DIRECTIONS >> What is needed is an exact retyping of the records below, from the first line through the line that contains "ATOM 5 O O .".

(Collection entries)
□ □ □ □ □

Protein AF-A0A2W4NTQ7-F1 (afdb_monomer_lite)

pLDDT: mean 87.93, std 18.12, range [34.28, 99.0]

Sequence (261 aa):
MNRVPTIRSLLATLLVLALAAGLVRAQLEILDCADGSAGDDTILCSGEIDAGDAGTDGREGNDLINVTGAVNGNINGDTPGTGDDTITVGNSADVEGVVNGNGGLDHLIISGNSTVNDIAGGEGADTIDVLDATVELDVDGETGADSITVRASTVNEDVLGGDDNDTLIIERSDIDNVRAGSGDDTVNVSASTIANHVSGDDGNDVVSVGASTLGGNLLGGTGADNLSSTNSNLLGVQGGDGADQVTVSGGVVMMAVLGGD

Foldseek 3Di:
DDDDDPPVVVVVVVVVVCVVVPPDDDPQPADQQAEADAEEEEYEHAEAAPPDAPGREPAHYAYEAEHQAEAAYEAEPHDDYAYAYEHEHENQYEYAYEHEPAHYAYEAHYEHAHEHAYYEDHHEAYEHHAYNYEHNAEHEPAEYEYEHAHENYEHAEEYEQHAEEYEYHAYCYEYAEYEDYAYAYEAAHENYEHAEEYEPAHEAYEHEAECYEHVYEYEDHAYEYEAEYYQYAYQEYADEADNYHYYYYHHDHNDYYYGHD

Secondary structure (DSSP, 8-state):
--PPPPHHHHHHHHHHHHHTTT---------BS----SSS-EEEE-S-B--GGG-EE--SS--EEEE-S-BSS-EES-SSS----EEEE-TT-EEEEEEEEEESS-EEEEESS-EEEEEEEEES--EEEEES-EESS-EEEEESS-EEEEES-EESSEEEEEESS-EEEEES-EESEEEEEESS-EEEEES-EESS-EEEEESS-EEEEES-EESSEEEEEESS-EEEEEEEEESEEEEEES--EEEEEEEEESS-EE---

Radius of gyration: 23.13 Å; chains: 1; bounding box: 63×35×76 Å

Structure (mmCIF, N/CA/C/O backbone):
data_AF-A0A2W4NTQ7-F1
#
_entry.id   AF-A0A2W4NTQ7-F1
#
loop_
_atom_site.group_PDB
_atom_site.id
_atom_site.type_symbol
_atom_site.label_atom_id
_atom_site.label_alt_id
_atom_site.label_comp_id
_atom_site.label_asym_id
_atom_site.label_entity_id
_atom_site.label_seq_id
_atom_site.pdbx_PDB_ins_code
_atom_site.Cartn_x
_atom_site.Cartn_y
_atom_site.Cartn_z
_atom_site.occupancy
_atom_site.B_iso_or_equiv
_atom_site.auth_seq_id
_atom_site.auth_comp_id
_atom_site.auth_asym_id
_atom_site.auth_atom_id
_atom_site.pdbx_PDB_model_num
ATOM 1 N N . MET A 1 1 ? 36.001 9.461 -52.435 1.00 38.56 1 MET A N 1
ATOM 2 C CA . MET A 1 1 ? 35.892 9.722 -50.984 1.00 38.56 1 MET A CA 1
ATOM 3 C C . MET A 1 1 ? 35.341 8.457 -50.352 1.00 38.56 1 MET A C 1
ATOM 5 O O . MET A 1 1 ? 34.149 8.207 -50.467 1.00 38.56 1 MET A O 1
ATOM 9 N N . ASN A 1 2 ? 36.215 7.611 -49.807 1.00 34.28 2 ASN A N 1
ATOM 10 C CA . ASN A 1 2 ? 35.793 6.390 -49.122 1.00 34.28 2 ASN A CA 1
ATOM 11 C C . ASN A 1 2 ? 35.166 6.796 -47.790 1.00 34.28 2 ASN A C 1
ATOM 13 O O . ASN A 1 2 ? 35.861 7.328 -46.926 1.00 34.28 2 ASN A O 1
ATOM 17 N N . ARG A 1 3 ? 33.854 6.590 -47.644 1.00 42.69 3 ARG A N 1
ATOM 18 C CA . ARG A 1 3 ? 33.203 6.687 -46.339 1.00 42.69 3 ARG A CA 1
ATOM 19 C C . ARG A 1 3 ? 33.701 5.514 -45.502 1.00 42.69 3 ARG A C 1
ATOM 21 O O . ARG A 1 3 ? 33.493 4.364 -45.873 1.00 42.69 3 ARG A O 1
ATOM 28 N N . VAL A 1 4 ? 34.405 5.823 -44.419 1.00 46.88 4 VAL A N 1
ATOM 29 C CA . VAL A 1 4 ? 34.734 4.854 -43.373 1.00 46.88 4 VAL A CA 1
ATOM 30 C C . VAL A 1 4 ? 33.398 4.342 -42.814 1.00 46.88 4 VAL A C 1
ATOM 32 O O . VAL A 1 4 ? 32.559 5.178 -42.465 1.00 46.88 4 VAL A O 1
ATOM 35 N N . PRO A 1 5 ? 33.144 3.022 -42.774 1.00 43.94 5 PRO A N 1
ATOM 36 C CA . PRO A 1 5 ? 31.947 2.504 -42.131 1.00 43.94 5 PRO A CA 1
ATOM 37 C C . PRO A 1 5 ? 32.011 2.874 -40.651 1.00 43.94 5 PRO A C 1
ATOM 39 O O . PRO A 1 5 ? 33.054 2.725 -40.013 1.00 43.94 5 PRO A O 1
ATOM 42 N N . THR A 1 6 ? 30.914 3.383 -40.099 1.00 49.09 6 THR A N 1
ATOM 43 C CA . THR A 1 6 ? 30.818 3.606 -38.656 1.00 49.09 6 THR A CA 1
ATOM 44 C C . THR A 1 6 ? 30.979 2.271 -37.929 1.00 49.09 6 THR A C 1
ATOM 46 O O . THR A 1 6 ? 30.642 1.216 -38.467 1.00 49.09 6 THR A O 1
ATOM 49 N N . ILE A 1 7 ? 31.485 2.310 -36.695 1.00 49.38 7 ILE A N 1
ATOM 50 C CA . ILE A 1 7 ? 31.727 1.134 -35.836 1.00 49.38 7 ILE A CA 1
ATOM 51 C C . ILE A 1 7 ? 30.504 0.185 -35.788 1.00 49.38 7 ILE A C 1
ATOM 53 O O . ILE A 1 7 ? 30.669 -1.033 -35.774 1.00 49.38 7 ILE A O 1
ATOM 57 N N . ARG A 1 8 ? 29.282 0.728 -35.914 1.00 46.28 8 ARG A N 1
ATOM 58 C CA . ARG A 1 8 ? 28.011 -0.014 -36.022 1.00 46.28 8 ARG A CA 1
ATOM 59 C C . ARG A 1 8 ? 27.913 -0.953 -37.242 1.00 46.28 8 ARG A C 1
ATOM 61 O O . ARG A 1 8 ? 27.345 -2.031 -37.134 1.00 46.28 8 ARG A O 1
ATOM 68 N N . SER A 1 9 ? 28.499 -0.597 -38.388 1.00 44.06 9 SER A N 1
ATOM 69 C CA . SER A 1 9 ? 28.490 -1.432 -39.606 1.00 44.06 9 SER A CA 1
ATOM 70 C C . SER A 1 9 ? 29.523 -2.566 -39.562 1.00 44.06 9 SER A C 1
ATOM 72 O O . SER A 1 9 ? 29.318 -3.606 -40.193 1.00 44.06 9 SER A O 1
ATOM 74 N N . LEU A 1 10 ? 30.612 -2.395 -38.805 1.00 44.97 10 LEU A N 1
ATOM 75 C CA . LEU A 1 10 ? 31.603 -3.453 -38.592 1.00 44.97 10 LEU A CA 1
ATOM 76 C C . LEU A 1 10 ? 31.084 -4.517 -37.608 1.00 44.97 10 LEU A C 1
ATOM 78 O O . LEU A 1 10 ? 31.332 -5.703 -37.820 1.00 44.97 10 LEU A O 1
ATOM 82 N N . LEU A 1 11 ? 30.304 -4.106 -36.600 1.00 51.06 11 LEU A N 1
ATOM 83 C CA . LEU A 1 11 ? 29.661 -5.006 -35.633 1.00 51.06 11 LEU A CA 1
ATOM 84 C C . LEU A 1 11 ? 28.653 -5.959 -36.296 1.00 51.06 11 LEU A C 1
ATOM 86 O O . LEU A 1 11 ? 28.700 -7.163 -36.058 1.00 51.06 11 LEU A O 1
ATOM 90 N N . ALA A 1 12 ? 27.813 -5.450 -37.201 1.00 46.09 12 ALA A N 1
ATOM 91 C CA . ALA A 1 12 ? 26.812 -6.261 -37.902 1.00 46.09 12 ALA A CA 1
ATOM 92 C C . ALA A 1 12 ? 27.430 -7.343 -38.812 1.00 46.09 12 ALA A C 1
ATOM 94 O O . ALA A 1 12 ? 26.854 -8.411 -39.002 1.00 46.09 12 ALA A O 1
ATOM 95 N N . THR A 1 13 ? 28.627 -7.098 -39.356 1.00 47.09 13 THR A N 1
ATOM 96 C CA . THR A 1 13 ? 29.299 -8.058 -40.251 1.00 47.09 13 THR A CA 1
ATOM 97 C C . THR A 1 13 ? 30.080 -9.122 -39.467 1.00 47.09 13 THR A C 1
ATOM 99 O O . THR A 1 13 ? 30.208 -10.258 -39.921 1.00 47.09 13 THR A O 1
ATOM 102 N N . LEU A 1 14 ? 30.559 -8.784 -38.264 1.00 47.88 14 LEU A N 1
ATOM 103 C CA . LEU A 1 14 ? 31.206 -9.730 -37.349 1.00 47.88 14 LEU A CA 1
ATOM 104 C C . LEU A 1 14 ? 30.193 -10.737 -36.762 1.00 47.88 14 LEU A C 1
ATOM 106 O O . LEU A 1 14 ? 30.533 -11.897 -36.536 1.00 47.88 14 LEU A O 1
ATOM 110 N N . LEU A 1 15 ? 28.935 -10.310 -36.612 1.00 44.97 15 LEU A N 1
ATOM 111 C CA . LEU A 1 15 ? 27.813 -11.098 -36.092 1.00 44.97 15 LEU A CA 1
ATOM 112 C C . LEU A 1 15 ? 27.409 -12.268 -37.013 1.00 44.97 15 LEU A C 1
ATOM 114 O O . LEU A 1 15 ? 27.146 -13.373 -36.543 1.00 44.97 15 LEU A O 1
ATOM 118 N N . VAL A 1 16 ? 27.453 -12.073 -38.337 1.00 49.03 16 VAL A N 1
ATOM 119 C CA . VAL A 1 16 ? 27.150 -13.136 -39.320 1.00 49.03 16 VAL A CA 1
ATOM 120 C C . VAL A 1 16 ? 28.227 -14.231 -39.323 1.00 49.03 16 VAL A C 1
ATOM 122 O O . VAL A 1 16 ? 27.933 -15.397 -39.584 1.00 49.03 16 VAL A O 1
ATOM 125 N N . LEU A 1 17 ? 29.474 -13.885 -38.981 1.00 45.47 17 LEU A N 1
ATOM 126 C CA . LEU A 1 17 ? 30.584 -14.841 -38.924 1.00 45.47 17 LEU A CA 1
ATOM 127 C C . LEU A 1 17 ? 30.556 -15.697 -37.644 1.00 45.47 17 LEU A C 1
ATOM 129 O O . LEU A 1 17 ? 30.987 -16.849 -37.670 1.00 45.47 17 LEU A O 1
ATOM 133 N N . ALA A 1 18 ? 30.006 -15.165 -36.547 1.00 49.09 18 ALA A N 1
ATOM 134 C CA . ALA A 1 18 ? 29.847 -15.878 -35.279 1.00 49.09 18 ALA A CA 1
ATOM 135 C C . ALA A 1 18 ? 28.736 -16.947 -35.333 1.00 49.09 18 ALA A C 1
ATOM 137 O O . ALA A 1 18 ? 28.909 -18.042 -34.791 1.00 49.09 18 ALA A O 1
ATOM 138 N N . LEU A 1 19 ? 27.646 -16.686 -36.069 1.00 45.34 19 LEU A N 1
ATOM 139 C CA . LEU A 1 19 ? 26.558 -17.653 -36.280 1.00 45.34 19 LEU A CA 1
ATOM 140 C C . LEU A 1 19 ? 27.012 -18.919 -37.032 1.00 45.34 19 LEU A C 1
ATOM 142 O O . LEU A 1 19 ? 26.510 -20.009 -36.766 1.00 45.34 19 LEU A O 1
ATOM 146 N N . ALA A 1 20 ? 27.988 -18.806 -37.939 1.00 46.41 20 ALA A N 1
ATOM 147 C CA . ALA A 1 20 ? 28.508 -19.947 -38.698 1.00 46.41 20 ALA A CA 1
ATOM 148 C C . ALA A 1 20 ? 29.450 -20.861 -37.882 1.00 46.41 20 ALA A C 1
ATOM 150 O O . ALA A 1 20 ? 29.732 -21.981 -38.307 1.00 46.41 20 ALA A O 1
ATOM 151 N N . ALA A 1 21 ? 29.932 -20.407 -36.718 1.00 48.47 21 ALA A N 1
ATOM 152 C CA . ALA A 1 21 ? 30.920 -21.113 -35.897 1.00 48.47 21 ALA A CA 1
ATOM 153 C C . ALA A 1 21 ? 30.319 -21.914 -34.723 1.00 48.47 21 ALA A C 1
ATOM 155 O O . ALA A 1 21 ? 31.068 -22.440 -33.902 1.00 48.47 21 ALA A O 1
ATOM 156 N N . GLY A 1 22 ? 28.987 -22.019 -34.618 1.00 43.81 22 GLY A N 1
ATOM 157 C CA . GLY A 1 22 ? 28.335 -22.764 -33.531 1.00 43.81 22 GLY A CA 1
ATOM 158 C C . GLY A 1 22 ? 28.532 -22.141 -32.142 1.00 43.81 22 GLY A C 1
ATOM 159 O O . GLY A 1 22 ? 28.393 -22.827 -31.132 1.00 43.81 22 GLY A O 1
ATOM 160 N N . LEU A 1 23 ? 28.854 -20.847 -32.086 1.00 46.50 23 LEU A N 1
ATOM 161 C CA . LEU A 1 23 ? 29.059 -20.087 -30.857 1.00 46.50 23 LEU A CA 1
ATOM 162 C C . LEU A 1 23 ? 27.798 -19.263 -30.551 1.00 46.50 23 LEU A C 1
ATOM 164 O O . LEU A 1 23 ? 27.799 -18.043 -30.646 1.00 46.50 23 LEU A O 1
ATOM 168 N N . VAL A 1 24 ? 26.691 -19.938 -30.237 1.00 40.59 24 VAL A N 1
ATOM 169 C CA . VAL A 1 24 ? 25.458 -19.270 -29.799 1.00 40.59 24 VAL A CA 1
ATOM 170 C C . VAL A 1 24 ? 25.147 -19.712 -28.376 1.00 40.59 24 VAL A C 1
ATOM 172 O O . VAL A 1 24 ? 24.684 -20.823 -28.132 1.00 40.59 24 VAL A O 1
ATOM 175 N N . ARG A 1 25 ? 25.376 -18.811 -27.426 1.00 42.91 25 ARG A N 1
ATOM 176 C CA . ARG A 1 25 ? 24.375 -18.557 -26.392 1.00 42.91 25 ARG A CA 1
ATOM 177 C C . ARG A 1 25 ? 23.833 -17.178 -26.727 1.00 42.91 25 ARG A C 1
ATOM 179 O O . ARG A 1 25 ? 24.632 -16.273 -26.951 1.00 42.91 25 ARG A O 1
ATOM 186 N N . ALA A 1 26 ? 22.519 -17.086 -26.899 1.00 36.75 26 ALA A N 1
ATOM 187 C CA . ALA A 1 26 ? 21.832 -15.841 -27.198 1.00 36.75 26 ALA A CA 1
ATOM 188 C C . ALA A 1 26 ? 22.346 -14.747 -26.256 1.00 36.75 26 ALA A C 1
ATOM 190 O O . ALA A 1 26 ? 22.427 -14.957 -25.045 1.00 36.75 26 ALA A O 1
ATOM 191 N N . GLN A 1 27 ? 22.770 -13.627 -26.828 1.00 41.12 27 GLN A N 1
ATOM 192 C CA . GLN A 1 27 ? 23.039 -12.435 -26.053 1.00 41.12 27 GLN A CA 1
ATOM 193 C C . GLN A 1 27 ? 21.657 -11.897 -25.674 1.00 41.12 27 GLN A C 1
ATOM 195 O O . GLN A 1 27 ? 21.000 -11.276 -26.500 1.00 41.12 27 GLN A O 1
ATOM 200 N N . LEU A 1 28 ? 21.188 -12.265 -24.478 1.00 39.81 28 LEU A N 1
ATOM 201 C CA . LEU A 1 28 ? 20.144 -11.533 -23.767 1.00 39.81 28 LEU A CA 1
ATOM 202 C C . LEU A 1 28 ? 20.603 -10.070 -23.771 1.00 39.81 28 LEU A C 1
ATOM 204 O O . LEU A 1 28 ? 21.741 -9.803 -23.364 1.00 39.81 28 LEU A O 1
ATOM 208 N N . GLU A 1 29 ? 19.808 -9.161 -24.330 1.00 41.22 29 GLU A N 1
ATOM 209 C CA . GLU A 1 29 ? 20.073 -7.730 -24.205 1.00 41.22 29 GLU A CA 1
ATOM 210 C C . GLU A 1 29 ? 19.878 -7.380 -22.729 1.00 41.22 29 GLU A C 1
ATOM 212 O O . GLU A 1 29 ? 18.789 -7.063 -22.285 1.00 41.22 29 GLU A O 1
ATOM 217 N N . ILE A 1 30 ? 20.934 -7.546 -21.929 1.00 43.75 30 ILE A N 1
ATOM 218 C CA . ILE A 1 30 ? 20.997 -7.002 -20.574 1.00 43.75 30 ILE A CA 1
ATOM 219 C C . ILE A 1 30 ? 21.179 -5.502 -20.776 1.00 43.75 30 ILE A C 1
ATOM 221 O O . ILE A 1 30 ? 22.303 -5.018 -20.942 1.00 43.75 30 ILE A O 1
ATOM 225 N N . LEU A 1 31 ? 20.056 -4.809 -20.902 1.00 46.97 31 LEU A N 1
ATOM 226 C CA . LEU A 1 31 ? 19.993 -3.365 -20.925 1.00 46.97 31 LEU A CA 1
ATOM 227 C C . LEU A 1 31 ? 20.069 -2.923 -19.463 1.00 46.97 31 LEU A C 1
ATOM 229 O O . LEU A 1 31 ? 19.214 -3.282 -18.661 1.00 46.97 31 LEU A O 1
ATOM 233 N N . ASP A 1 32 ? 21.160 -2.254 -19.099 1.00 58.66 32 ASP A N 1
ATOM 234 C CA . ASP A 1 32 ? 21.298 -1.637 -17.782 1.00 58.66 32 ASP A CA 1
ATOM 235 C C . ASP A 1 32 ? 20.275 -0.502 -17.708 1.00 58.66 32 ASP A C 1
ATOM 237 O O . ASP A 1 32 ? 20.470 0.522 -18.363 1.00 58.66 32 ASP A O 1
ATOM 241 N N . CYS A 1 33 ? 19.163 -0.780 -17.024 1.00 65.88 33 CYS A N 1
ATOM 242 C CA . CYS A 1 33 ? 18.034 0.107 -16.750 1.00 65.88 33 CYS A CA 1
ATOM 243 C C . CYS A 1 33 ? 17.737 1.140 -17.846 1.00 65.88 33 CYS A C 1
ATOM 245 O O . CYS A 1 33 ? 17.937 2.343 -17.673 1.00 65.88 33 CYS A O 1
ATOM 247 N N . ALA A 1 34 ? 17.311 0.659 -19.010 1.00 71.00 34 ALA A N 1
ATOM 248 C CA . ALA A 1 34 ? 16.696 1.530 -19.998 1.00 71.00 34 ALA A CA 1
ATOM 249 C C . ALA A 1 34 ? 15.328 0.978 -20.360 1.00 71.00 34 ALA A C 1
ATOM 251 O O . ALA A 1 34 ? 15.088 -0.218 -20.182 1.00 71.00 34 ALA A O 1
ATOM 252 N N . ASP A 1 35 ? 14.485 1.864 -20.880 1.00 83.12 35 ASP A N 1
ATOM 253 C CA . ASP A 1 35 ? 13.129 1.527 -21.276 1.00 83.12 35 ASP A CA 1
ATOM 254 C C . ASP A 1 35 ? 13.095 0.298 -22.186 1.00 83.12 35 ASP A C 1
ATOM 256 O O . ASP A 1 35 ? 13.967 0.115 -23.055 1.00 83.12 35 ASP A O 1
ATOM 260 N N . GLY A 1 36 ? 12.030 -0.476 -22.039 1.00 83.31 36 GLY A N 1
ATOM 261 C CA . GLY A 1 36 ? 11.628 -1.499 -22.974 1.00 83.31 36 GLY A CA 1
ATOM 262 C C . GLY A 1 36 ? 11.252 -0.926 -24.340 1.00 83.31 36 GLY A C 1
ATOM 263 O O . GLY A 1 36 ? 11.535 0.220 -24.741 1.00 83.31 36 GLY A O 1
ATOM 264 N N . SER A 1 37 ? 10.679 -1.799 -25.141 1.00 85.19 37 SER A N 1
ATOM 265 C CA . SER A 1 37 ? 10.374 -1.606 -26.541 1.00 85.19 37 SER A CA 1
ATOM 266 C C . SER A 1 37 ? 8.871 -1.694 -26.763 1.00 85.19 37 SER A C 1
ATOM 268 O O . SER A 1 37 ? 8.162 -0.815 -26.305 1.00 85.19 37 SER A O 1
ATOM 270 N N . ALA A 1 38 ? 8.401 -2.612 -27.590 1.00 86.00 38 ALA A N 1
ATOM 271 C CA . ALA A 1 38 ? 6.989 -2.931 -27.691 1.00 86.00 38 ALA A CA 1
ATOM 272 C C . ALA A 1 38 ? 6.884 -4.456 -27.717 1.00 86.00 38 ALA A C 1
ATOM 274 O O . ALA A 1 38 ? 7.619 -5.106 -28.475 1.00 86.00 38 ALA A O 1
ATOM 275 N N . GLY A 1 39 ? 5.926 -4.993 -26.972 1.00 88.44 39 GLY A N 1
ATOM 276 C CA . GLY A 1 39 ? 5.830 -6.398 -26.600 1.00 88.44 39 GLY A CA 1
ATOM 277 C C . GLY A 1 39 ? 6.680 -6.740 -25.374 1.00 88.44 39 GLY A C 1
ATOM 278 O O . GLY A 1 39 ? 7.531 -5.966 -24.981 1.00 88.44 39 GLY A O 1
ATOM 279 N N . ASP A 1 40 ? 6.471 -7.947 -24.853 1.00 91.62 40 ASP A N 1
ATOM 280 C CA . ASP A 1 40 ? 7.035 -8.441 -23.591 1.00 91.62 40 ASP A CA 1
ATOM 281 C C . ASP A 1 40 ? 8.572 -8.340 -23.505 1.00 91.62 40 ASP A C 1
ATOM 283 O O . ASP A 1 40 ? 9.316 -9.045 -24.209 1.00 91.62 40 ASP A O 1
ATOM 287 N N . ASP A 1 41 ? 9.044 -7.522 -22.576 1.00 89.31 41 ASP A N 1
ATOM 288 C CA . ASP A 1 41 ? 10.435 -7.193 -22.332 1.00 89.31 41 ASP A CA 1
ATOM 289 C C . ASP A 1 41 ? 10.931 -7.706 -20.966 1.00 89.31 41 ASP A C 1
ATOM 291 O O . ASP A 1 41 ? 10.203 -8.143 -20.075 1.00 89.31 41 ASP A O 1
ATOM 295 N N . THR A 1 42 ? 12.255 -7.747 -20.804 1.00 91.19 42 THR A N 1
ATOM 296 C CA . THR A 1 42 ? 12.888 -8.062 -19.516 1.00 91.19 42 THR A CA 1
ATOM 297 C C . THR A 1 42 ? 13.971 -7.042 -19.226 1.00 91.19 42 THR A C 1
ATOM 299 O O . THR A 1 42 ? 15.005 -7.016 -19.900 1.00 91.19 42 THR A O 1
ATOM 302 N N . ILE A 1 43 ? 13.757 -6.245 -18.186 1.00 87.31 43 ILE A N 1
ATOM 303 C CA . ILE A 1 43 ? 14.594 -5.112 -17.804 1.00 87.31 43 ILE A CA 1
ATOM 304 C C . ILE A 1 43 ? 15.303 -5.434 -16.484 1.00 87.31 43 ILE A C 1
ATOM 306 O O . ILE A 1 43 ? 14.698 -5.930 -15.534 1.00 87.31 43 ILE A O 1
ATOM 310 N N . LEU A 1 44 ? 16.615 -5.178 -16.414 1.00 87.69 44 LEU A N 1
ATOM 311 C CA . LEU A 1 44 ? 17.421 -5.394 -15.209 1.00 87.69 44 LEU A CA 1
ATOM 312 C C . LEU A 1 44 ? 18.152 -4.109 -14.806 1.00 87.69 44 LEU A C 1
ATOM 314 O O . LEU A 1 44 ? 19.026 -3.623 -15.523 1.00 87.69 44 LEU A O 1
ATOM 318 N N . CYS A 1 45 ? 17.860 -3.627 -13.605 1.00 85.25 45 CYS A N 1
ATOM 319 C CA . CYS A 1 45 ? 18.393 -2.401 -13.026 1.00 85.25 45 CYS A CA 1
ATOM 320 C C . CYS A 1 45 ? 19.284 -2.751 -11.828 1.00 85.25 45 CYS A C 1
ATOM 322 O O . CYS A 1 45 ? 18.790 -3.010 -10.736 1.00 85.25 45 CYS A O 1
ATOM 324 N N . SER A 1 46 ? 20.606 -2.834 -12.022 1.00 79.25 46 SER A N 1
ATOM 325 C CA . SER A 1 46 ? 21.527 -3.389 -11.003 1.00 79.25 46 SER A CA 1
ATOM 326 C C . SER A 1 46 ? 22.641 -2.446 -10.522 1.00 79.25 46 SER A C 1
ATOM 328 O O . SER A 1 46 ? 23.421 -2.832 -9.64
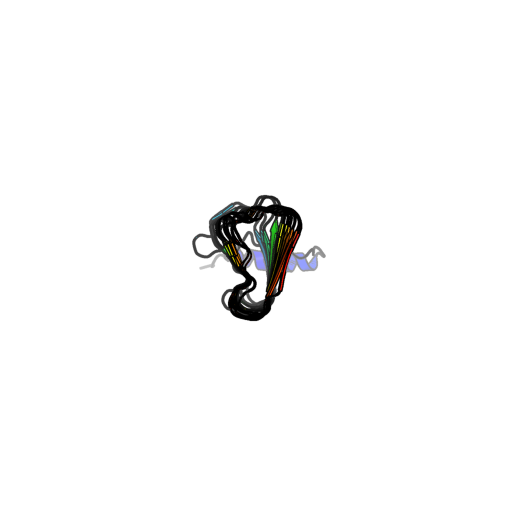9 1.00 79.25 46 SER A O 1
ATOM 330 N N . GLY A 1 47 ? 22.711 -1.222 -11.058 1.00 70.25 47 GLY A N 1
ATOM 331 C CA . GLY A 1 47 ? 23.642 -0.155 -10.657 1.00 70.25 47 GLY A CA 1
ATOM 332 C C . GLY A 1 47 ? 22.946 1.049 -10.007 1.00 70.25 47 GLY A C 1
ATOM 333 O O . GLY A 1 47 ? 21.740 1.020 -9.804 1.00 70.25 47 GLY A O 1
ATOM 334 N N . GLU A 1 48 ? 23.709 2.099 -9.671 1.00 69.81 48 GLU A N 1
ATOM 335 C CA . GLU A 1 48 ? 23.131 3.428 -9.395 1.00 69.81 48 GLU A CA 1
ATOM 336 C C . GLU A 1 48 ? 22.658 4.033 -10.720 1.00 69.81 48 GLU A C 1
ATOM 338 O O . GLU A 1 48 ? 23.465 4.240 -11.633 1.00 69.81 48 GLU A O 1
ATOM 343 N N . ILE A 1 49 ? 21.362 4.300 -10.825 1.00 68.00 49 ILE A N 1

□ □ □ □ □

EXERCISE OUTPUT >>
Protein AF-A0A2W4NTQ7-F1 (afdb_monomer_lite)

pLDDT: mean 87.93, std 18.12, range [34.28, 99.0]

Sequence (261 aa):
MNRVPTIRSLLATLLVLALAAGLVRAQLEILDCADGSAGDDTILCSGEIDAGDAGTDGREGNDLINVTGAVNGNINGDTPGTGDDTITVGNSADVEGVVNGNGGLDHLIISGNSTVNDIAGGEGADTIDVLDATVELDVDGETGADSITVRASTVNEDVLGGDDNDTLIIERSDIDNVRAGSGDDTVNVSASTIANHVSGDDGNDVVSVGASTLGGNLLGGTGADNLSSTNSNLLGVQGGDGADQVTVSGGVVMMAVLGGD

Foldseek 3Di:
DDDDDPPVVVVVVVVVVCVVVPPDDDPQPADQQAEADAEEEEYEHAEAAPPDAPGREPAHYAYEAEHQAEAAYEAEPHDDYAYAYEHEHENQYEYAYEHEPAHYAYEAHYEHAHEHAYYEDHHEAYEHHAYNYEHNAEHEPAEYEYEHAHENYEHAEEYEQHAEEYEYHAYCYEYAEYEDYAYAYEAAHENYEHAEEYEPAHEAYEHEAECYEHVYEYEDHAYEYEAEYYQYAYQEYADEADNYHYYYYHHDHNDYYYGHD

Secondary structure (DSSP, 8-state):
--PPPPHHHHHHHHHHHHHTTT---------BS----SSS-EEEE-S-B--GGG-EE--SS--EEEE-S-BSS-EES-SSS----EEEE-TT-EEEEEEEEEESS-EEEEESS-EEEEEEEEES--EEEEES-EESS-EEEEESS-EEEEES-EESSEEEEEESS-EEEEES-EESEEEEEESS-EEEEES-EESS-EEEEESS-EEEEES-EESSEEEEEESS-EEEEEEEEESEEEEEES--EEEEEEEEESS-EE---

Radius of gyration: 23.13 Å; chains: 1; bounding box: 63×35×76 Å

Structure (mmCIF, N/CA/C/O backbone):
data_AF-A0A2W4NTQ7-F1
#
_entry.id   AF-A0A2W4NTQ7-F1
#
loop_
_atom_site.group_PDB
_atom_site.id
_atom_site.type_symbol
_atom_site.label_atom_id
_atom_site.label_alt_id
_atom_site.label_comp_id
_atom_site.label_asym_id
_atom_site.label_entity_id
_atom_site.label_seq_id
_atom_site.pdbx_PDB_ins_code
_atom_site.Cartn_x
_atom_site.Cartn_y
_atom_site.Cartn_z
_atom_site.occupancy
_atom_site.B_iso_or_equiv
_atom_site.auth_seq_id
_atom_site.auth_comp_id
_atom_site.auth_asym_id
_atom_site.auth_atom_id
_atom_site.pdbx_PDB_model_num
ATOM 1 N N . MET A 1 1 ? 36.001 9.461 -52.435 1.00 38.56 1 MET A N 1
ATOM 2 C CA . MET A 1 1 ? 35.892 9.722 -50.984 1.00 38.56 1 MET A CA 1
ATOM 3 C C . MET A 1 1 ? 35.341 8.457 -50.352 1.00 38.56 1 MET A C 1
ATOM 5 O O . MET A 1 1 ? 34.149 8.207 -50.467 1.00 38.56 1 MET A O 1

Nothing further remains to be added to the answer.